[[ Extracted records, beginning ]]
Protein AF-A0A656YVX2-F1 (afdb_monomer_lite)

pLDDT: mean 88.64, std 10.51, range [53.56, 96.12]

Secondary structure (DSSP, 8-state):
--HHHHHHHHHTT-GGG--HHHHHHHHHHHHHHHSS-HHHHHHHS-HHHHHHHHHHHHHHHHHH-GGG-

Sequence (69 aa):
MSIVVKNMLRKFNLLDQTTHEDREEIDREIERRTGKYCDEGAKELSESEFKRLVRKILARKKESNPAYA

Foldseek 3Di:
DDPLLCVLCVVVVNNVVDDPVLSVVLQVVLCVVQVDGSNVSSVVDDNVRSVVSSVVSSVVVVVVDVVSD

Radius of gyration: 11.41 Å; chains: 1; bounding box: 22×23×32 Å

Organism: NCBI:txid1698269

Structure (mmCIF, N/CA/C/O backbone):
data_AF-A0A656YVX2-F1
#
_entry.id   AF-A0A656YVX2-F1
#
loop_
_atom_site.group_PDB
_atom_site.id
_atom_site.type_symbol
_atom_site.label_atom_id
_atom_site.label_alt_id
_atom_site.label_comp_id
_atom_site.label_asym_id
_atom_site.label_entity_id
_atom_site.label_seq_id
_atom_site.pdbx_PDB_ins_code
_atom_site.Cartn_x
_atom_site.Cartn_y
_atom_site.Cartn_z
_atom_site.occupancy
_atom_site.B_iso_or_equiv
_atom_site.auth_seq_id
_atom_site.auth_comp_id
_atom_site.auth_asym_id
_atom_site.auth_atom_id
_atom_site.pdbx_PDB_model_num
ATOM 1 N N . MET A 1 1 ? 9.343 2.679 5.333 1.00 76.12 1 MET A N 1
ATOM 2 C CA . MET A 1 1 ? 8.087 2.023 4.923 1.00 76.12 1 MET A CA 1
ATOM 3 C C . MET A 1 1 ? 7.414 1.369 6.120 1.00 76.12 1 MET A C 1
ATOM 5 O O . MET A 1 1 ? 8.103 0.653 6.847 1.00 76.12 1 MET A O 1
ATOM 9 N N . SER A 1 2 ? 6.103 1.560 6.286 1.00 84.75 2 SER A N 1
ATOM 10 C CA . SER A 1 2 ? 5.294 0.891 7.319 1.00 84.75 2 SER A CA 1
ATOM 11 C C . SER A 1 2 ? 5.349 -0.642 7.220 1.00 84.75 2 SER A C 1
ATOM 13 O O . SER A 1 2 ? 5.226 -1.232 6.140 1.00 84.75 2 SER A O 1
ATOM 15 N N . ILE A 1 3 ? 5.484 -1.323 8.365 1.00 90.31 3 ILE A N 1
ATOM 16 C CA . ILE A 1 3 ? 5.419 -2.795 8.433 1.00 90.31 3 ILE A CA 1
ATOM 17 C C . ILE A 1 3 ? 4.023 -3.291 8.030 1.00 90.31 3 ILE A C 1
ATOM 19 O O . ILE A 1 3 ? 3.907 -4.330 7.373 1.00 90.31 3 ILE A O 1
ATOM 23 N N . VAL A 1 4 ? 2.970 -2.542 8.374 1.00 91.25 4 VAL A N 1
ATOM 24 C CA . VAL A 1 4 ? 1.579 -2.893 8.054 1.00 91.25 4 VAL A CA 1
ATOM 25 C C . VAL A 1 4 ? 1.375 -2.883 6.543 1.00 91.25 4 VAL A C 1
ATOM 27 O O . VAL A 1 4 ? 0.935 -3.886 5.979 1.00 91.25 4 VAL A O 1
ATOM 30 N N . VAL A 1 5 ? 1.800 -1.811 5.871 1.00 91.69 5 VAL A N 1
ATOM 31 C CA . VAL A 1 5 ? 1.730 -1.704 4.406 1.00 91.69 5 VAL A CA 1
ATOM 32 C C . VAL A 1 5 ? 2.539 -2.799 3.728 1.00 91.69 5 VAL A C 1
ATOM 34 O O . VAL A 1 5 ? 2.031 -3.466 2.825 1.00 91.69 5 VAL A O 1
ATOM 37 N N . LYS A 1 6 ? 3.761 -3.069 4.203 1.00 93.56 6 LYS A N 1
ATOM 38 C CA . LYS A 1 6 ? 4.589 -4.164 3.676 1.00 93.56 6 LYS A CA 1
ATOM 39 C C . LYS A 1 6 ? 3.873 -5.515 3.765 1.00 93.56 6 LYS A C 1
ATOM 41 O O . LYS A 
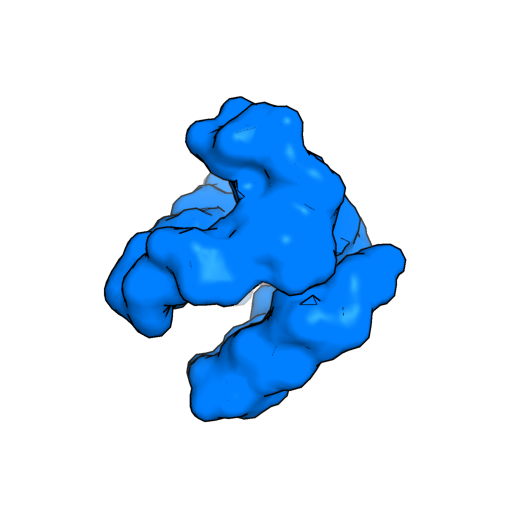1 6 ? 3.930 -6.306 2.823 1.00 93.56 6 LYS A O 1
ATOM 46 N N . ASN A 1 7 ? 3.196 -5.788 4.877 1.00 94.50 7 ASN A N 1
ATOM 47 C CA . ASN A 1 7 ? 2.460 -7.034 5.075 1.00 94.50 7 ASN A CA 1
ATOM 48 C C . ASN A 1 7 ? 1.202 -7.110 4.205 1.00 94.50 7 ASN A C 1
ATOM 50 O O . ASN A 1 7 ? 0.928 -8.169 3.644 1.00 94.50 7 ASN A O 1
ATOM 54 N N . MET A 1 8 ? 0.479 -6.006 4.019 1.00 94.44 8 MET A N 1
ATOM 55 C CA . MET A 1 8 ? -0.662 -5.955 3.098 1.00 94.44 8 MET A CA 1
ATOM 56 C C . MET A 1 8 ? -0.228 -6.163 1.643 1.00 94.44 8 MET A C 1
ATOM 58 O O . MET A 1 8 ? -0
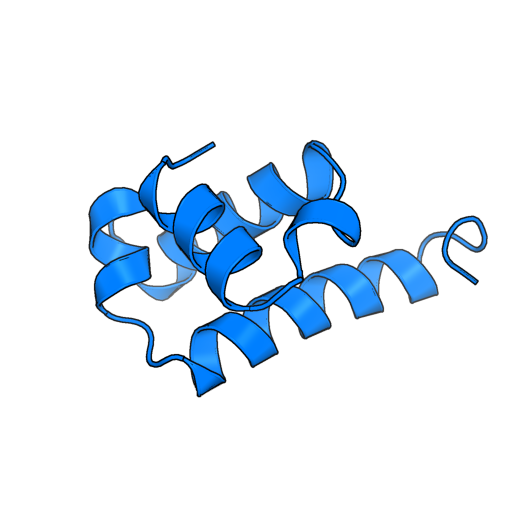.843 -6.950 0.925 1.00 94.44 8 MET A O 1
ATOM 62 N N . LEU A 1 9 ? 0.873 -5.537 1.214 1.00 95.31 9 LEU A N 1
ATOM 63 C CA . LEU A 1 9 ? 1.448 -5.757 -0.116 1.00 95.31 9 LEU A CA 1
ATOM 64 C C . LEU A 1 9 ? 1.810 -7.227 -0.343 1.00 95.31 9 LEU A C 1
ATOM 66 O O . LEU A 1 9 ? 1.509 -7.767 -1.406 1.00 95.31 9 LEU A O 1
ATOM 70 N N . ARG A 1 10 ? 2.399 -7.898 0.655 1.00 96.12 10 ARG A N 1
ATOM 71 C CA . ARG A 1 10 ? 2.658 -9.347 0.595 1.00 96.12 10 ARG A CA 1
ATOM 72 C C . ARG A 1 10 ? 1.372 -10.157 0.526 1.00 96.12 10 ARG A C 1
ATOM 74 O O . ARG A 1 10 ? 1.246 -10.996 -0.354 1.00 96.12 10 ARG A O 1
ATOM 81 N N . LYS A 1 11 ? 0.407 -9.873 1.408 1.00 95.94 11 LYS A N 1
ATOM 82 C CA . LYS A 1 11 ? -0.893 -10.564 1.465 1.00 95.94 11 LYS A CA 1
ATOM 83 C C . LYS A 1 11 ? -1.605 -10.554 0.109 1.00 95.94 11 LYS A C 1
ATOM 85 O O . LYS A 1 11 ? -2.314 -11.498 -0.221 1.00 95.94 11 LYS A O 1
ATOM 90 N N . PHE A 1 12 ? -1.426 -9.490 -0.670 1.00 94.50 12 PHE A N 1
ATOM 91 C CA . PHE A 1 12 ? -2.076 -9.318 -1.966 1.00 94.50 12 PHE A CA 1
ATOM 92 C C . PHE A 1 12 ? -1.177 -9.597 -3.177 1.00 94.50 12 PHE A C 1
ATOM 94 O O . PHE A 1 12 ? -1.598 -9.296 -4.292 1.00 94.50 12 PHE A O 1
ATOM 101 N N . ASN A 1 13 ? 0.019 -10.169 -2.988 1.00 94.69 13 ASN A N 1
ATOM 102 C CA . ASN A 1 13 ? 0.996 -10.443 -4.056 1.00 94.69 13 ASN A CA 1
ATOM 103 C C . ASN A 1 13 ? 1.385 -9.196 -4.878 1.00 94.69 13 ASN A C 1
ATOM 105 O O . ASN A 1 13 ? 1.634 -9.267 -6.081 1.00 94.69 13 ASN A O 1
ATOM 109 N N . LEU A 1 14 ? 1.416 -8.032 -4.225 1.00 94.31 14 LEU A N 1
ATOM 110 C CA . LEU A 1 14 ? 1.775 -6.741 -4.822 1.00 94.31 14 LEU A CA 1
ATOM 111 C C . LEU A 1 14 ? 3.193 -6.297 -4.448 1.00 94.31 14 LEU A C 1
ATOM 113 O O . LEU A 1 14 ? 3.714 -
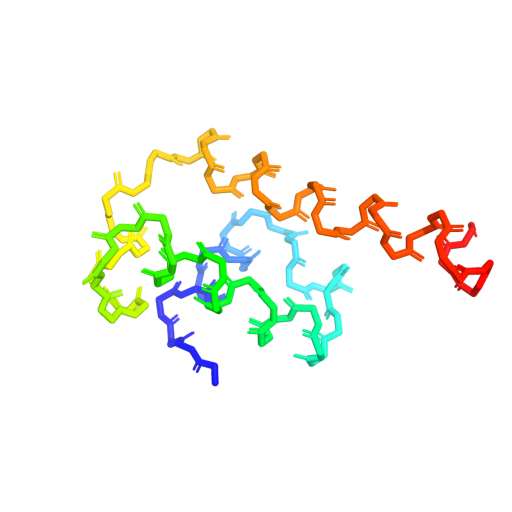5.372 -5.061 1.00 94.31 14 LEU A O 1
ATOM 117 N N . LEU A 1 15 ? 3.829 -6.926 -3.453 1.00 94.38 15 LEU A N 1
ATOM 118 C CA . LEU A 1 15 ? 5.142 -6.486 -2.974 1.00 94.38 15 LEU A CA 1
ATOM 119 C C . LEU A 1 15 ? 6.197 -6.505 -4.089 1.00 94.38 15 LEU A C 1
ATOM 121 O O . LEU A 1 15 ? 6.922 -5.525 -4.245 1.00 94.38 15 LEU A O 1
ATOM 125 N N . ASP A 1 16 ? 6.239 -7.567 -4.889 1.00 92.94 16 ASP A N 1
ATOM 126 C CA . ASP A 1 16 ? 7.230 -7.722 -5.963 1.00 92.94 16 ASP A CA 1
ATOM 127 C C . ASP A 1 16 ? 6.927 -6.846 -7.189 1.00 92.94 16 ASP A C 1
ATOM 129 O O . ASP A 1 16 ? 7.794 -6.623 -8.024 1.00 92.94 16 ASP A O 1
ATOM 133 N N . GLN A 1 17 ? 5.715 -6.287 -7.262 1.00 91.31 17 GLN A N 1
ATOM 134 C CA . GLN A 1 17 ? 5.297 -5.328 -8.291 1.00 91.31 17 GLN A CA 1
ATOM 135 C C . GLN A 1 17 ? 5.571 -3.872 -7.887 1.00 91.31 17 GLN A C 1
ATOM 137 O O . GLN A 1 17 ? 5.224 -2.956 -8.624 1.00 91.31 17 GLN A O 1
ATOM 142 N N . THR A 1 18 ? 6.134 -3.649 -6.696 1.00 91.69 18 THR A N 1
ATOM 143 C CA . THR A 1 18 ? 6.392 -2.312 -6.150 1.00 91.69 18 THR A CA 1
[[ Extracted records, end ]]
- **Task to carry out**
Both the line containing "ATOM 23 N N" and the line containing "ATOM 74 O O" above belong in the output, as do the lines between them. Print them exactly, without pictures.

- **Exercise answer**
ATOM 23 N N . VAL A 1 4 ? 2.970 -2.542 8.374 1.00 91.25 4 VAL A N 1
ATOM 24 C CA . VAL A 1 4 ? 1.579 -2.893 8.054 1.00 91.25 4 VAL A CA 1
ATOM 25 C C . VAL A 1 4 ? 1.375 -2.883 6.543 1.00 91.25 4 VAL A C 1
ATOM 27 O O . VAL A 1 4 ? 0.935 -3.886 5.979 1.00 91.25 4 VAL A O 1
ATOM 30 N N . VAL A 1 5 ? 1.800 -1.811 5.871 1.00 91.69 5 VAL A N 1
ATOM 31 C CA . VAL A 1 5 ? 1.730 -1.704 4.406 1.00 91.69 5 VAL A CA 1
ATOM 32 C C . VAL A 1 5 ? 2.539 -2.799 3.728 1.00 91.69 5 VAL A C 1
ATOM 34 O O . VAL A 1 5 ? 2.031 -3.466 2.825 1.00 91.69 5 VAL A O 1
ATOM 37 N N . LYS A 1 6 ? 3.761 -3.069 4.203 1.00 93.56 6 LYS A N 1
ATOM 38 C CA . LYS A 1 6 ? 4.589 -4.164 3.676 1.00 93.56 6 LYS A CA 1
ATOM 39 C C . LYS A 1 6 ? 3.873 -5.515 3.765 1.00 93.56 6 LYS A C 1
ATOM 41 O O . LYS A 
1 6 ? 3.930 -6.306 2.823 1.00 93.56 6 LYS A O 1
ATOM 46 N N . ASN A 1 7 ? 3.196 -5.788 4.877 1.00 94.50 7 ASN A N 1
ATOM 47 C CA . ASN A 1 7 ? 2.460 -7.034 5.075 1.00 94.50 7 ASN A CA 1
ATOM 48 C C . ASN A 1 7 ? 1.202 -7.110 4.205 1.00 94.50 7 ASN A C 1
ATOM 50 O O . ASN A 1 7 ? 0.928 -8.169 3.644 1.00 94.50 7 ASN A O 1
ATOM 54 N N . MET A 1 8 ? 0.479 -6.006 4.019 1.00 94.44 8 MET A N 1
ATOM 55 C CA . MET A 1 8 ? -0.662 -5.955 3.098 1.00 94.44 8 MET A CA 1
ATOM 56 C C . MET A 1 8 ? -0.228 -6.163 1.643 1.00 94.44 8 MET A C 1
ATOM 58 O O . MET A 1 8 ? -0
.843 -6.950 0.925 1.00 94.44 8 MET A O 1
ATOM 62 N N . LEU A 1 9 ? 0.873 -5.537 1.214 1.00 95.31 9 LEU A N 1
ATOM 63 C CA . LEU A 1 9 ? 1.448 -5.757 -0.116 1.00 95.31 9 LEU A CA 1
ATOM 64 C C . LEU A 1 9 ? 1.810 -7.227 -0.343 1.00 95.31 9 LEU A C 1
ATOM 66 O O . LEU A 1 9 ? 1.509 -7.767 -1.406 1.00 95.31 9 LEU A O 1
ATOM 70 N N . ARG A 1 10 ? 2.399 -7.898 0.655 1.00 96.12 10 ARG A N 1
ATOM 71 C CA . ARG A 1 10 ? 2.658 -9.347 0.595 1.00 96.12 10 ARG A CA 1
ATOM 72 C C . ARG A 1 10 ? 1.372 -10.157 0.526 1.00 96.12 10 ARG A C 1
ATOM 74 O O . ARG A 1 10 ? 1.246 -10.996 -0.354 1.00 96.12 10 ARG A O 1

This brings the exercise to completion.